» **SUPPLIED DATA**:
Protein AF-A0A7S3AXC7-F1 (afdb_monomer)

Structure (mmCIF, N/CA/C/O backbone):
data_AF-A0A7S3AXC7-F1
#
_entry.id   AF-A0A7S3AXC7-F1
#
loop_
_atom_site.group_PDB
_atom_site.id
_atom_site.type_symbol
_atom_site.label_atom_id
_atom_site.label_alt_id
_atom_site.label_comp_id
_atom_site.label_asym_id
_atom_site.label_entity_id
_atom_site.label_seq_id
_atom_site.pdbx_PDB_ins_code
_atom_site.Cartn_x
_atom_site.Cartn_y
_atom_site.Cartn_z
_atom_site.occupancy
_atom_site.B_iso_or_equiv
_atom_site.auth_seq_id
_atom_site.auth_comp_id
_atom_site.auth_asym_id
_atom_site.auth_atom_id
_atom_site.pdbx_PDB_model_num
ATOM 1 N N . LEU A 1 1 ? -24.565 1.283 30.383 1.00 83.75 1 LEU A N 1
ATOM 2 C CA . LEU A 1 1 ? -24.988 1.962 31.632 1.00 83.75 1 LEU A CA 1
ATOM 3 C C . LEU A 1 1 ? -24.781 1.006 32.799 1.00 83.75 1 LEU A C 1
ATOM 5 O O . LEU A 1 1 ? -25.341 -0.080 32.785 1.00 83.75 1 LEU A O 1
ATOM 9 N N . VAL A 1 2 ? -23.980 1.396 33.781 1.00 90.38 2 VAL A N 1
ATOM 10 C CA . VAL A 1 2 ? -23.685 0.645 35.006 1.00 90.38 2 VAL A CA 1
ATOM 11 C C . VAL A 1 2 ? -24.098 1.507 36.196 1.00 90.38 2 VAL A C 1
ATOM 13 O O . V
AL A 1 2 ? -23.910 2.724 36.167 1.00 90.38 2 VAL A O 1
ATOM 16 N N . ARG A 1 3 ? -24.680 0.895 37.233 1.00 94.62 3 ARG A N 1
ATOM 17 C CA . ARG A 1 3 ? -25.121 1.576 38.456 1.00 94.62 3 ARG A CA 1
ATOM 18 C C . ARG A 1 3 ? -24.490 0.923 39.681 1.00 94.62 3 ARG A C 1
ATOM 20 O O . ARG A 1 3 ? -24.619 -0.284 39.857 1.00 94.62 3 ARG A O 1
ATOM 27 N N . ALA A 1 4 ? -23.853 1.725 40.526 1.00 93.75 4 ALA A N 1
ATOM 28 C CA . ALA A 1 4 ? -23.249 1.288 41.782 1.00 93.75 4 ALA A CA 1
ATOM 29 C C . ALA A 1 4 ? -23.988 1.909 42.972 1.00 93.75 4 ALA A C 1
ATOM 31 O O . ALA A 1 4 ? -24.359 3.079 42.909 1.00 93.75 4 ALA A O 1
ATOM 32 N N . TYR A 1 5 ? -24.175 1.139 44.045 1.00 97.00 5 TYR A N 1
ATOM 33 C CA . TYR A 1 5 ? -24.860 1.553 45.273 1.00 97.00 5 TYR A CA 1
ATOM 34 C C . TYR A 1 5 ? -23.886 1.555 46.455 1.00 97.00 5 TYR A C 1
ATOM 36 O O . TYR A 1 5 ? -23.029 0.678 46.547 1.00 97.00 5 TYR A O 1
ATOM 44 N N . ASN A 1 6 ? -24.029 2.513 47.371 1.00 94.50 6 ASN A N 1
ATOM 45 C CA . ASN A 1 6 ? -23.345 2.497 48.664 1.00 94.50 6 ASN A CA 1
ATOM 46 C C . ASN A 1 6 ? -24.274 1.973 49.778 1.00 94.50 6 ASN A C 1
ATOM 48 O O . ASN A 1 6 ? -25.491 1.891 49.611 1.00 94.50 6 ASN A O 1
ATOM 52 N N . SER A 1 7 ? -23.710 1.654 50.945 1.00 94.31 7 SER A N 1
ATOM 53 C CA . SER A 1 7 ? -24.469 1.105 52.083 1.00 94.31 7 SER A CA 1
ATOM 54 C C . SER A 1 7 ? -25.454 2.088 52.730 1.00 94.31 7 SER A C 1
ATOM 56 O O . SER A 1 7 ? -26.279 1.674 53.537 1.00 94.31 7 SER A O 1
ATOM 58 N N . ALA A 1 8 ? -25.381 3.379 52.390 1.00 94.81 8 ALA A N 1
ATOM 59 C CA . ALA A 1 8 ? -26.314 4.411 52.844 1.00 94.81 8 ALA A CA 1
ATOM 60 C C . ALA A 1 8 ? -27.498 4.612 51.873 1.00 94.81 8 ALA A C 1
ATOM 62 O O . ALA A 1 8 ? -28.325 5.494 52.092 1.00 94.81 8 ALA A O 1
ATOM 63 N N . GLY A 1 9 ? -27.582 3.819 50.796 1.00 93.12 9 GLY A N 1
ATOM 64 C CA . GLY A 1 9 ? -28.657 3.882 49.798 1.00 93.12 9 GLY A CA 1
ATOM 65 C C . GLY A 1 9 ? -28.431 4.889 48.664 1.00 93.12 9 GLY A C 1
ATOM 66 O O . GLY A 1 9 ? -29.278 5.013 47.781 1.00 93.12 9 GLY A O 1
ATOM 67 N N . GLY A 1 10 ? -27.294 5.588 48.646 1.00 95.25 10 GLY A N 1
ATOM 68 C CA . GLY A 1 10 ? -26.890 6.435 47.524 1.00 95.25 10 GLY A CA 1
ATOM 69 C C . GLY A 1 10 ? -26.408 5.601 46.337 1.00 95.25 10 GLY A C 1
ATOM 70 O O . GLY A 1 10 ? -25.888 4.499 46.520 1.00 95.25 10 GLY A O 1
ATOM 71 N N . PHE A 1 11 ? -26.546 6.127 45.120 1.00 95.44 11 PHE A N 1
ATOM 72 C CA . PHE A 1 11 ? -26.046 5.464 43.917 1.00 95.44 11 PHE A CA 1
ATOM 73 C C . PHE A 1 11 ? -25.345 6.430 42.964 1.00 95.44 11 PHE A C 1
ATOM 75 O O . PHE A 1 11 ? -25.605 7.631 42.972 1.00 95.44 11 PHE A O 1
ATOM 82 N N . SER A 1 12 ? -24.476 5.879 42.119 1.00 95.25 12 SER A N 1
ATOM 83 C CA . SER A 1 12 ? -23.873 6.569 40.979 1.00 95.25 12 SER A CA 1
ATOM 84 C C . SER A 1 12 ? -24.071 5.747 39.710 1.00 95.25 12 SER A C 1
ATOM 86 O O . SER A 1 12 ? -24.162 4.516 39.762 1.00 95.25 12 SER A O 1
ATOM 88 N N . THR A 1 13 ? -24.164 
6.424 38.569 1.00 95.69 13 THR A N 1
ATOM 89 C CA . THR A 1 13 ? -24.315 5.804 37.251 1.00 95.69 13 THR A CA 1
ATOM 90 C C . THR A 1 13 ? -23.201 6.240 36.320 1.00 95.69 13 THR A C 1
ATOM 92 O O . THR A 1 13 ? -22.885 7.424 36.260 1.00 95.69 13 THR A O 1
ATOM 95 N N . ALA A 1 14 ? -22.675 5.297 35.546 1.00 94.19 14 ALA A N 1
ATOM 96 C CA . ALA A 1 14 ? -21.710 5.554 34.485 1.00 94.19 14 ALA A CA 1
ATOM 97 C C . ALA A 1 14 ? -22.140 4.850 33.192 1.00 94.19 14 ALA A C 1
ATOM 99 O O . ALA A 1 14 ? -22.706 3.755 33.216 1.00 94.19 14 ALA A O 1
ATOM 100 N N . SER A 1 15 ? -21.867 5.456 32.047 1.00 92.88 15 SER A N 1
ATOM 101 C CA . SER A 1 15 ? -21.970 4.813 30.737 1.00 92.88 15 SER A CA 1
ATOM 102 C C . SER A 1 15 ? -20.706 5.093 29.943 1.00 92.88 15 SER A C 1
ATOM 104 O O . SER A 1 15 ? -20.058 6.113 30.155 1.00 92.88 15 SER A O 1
...
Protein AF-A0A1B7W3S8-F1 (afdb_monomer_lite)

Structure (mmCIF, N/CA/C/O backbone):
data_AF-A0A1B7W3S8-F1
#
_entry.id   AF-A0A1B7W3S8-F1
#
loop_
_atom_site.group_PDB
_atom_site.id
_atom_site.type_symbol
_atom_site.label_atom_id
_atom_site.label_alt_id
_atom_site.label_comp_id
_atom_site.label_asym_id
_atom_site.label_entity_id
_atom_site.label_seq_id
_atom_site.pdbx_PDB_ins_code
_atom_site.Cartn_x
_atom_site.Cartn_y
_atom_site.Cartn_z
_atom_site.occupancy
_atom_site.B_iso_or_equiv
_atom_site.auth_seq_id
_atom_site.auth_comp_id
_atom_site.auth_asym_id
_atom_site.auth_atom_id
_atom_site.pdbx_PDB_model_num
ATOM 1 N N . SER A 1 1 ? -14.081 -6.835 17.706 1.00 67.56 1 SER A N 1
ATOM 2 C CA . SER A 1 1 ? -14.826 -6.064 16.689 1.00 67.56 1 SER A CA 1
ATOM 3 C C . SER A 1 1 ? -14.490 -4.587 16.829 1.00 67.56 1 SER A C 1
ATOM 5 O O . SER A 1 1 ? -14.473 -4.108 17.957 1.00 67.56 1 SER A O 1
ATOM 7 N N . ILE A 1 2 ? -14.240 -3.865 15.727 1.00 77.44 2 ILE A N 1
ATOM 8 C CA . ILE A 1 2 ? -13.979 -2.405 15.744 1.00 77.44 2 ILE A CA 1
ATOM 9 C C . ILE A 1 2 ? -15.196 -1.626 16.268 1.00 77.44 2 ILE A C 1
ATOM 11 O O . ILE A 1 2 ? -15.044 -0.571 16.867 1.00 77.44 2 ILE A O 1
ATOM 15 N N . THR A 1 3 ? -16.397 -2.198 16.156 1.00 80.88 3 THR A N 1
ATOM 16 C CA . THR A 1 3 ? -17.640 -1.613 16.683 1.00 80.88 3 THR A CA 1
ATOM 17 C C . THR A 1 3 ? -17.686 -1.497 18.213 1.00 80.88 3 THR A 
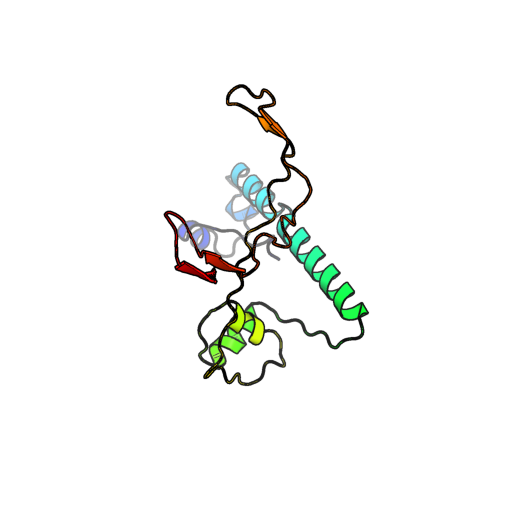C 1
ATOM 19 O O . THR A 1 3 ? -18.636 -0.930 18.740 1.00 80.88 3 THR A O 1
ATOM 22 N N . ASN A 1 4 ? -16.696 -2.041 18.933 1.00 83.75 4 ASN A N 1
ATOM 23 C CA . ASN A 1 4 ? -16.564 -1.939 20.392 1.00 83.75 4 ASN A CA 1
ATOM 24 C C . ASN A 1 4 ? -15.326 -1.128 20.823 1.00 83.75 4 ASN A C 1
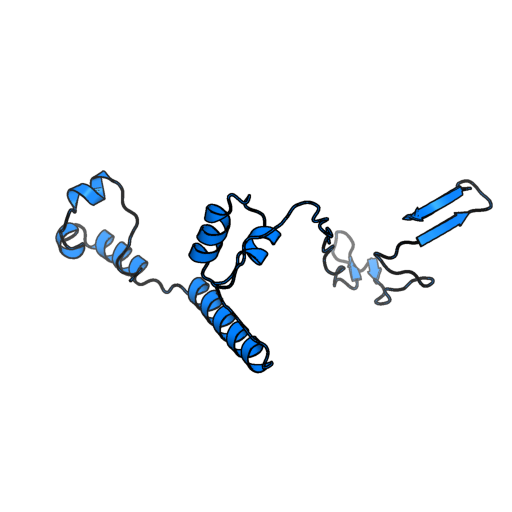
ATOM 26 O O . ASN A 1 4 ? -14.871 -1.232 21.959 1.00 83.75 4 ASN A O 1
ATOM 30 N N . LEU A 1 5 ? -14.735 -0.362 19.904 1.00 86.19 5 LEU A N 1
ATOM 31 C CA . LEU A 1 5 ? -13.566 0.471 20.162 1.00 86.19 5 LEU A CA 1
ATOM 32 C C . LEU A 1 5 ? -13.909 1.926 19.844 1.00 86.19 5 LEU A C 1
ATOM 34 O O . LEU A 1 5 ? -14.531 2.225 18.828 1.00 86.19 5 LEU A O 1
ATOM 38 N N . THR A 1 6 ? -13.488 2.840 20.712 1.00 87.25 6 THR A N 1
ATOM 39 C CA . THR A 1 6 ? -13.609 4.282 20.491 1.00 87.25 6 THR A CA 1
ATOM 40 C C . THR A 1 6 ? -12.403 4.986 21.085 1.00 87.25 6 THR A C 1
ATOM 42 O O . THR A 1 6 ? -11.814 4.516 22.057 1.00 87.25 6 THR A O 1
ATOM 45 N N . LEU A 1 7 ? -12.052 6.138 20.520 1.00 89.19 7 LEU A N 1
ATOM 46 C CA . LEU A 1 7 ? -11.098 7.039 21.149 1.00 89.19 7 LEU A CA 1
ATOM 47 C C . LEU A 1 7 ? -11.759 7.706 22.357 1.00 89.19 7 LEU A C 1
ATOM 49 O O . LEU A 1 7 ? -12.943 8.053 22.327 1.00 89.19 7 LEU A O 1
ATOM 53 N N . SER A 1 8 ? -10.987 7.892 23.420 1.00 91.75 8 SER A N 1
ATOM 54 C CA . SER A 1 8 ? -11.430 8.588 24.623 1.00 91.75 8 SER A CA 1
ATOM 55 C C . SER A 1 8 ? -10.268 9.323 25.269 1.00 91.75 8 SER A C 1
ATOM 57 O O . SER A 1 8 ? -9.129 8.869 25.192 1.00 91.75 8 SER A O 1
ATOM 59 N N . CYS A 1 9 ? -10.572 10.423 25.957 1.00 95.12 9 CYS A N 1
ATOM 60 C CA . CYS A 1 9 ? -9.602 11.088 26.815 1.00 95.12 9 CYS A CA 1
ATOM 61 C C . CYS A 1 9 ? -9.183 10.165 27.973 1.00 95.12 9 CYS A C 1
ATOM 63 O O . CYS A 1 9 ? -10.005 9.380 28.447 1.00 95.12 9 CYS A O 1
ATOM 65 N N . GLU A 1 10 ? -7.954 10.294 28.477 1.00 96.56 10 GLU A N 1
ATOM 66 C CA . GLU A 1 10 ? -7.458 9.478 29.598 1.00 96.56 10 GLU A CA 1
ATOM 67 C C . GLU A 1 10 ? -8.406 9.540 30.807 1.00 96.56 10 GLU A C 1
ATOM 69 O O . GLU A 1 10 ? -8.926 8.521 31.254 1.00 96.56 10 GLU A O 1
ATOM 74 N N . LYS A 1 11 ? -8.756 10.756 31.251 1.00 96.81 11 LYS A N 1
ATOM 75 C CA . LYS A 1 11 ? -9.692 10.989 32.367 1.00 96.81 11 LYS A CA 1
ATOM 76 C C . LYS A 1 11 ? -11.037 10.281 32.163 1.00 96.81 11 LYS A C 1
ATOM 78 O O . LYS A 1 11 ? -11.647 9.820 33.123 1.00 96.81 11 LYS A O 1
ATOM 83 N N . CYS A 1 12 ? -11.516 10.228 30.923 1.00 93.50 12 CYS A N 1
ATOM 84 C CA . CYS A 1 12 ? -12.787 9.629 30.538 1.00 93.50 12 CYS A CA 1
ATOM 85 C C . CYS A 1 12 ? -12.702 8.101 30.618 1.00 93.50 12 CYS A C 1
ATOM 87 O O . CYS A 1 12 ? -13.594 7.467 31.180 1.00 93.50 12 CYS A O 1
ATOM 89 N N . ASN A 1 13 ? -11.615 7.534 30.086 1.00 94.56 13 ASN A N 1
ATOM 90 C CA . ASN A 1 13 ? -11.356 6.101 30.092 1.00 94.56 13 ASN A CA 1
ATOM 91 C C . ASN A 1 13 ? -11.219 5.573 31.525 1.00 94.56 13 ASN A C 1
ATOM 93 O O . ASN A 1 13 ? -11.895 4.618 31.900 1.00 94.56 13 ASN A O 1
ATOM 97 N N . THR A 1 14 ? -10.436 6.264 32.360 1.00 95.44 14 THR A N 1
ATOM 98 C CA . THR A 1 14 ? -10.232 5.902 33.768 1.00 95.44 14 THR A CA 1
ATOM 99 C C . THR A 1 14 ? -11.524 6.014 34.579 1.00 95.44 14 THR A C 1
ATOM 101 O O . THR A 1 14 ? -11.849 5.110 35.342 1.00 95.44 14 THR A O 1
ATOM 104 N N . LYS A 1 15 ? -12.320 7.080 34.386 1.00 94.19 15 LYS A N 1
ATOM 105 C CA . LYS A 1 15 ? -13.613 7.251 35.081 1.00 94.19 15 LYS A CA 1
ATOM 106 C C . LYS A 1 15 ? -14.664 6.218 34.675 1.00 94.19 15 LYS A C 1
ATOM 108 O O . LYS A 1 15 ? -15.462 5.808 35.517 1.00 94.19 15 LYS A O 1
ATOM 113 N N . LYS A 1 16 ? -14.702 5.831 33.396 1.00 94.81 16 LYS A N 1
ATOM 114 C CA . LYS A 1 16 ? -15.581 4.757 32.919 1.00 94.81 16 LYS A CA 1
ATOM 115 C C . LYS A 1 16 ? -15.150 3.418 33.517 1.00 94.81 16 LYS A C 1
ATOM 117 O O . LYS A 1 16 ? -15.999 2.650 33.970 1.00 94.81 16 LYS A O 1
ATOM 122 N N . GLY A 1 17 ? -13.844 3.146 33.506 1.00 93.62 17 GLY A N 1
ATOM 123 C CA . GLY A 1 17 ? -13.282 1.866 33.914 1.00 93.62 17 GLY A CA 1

» **EXERCISE INSTRUCTIONS**: Reproduce only the lines above spanning from the line containing "ATOM 1 N N . LEU" through the line containing "ATOM 5 O O . LEU", word for word.

» **REPLY TO THE TASK**:
ATOM 1 N N . LEU A 1 1 ? -24.565 1.283 30.383 1.00 83.75 1 LEU A N 1
ATOM 2 C CA . LEU A 1 1 ? -24.988 1.962 31.632 1.00 83.75 1 LEU A CA 1
ATOM 3 C C . LEU A 1 1 ? -24.781 1.006 32.799 1.00 83.75 1 LEU A C 1
ATOM 5 O O . LEU A 1 1 ? -25.341 -0.080 32.785 1.00 83.75 1 LEU A O 1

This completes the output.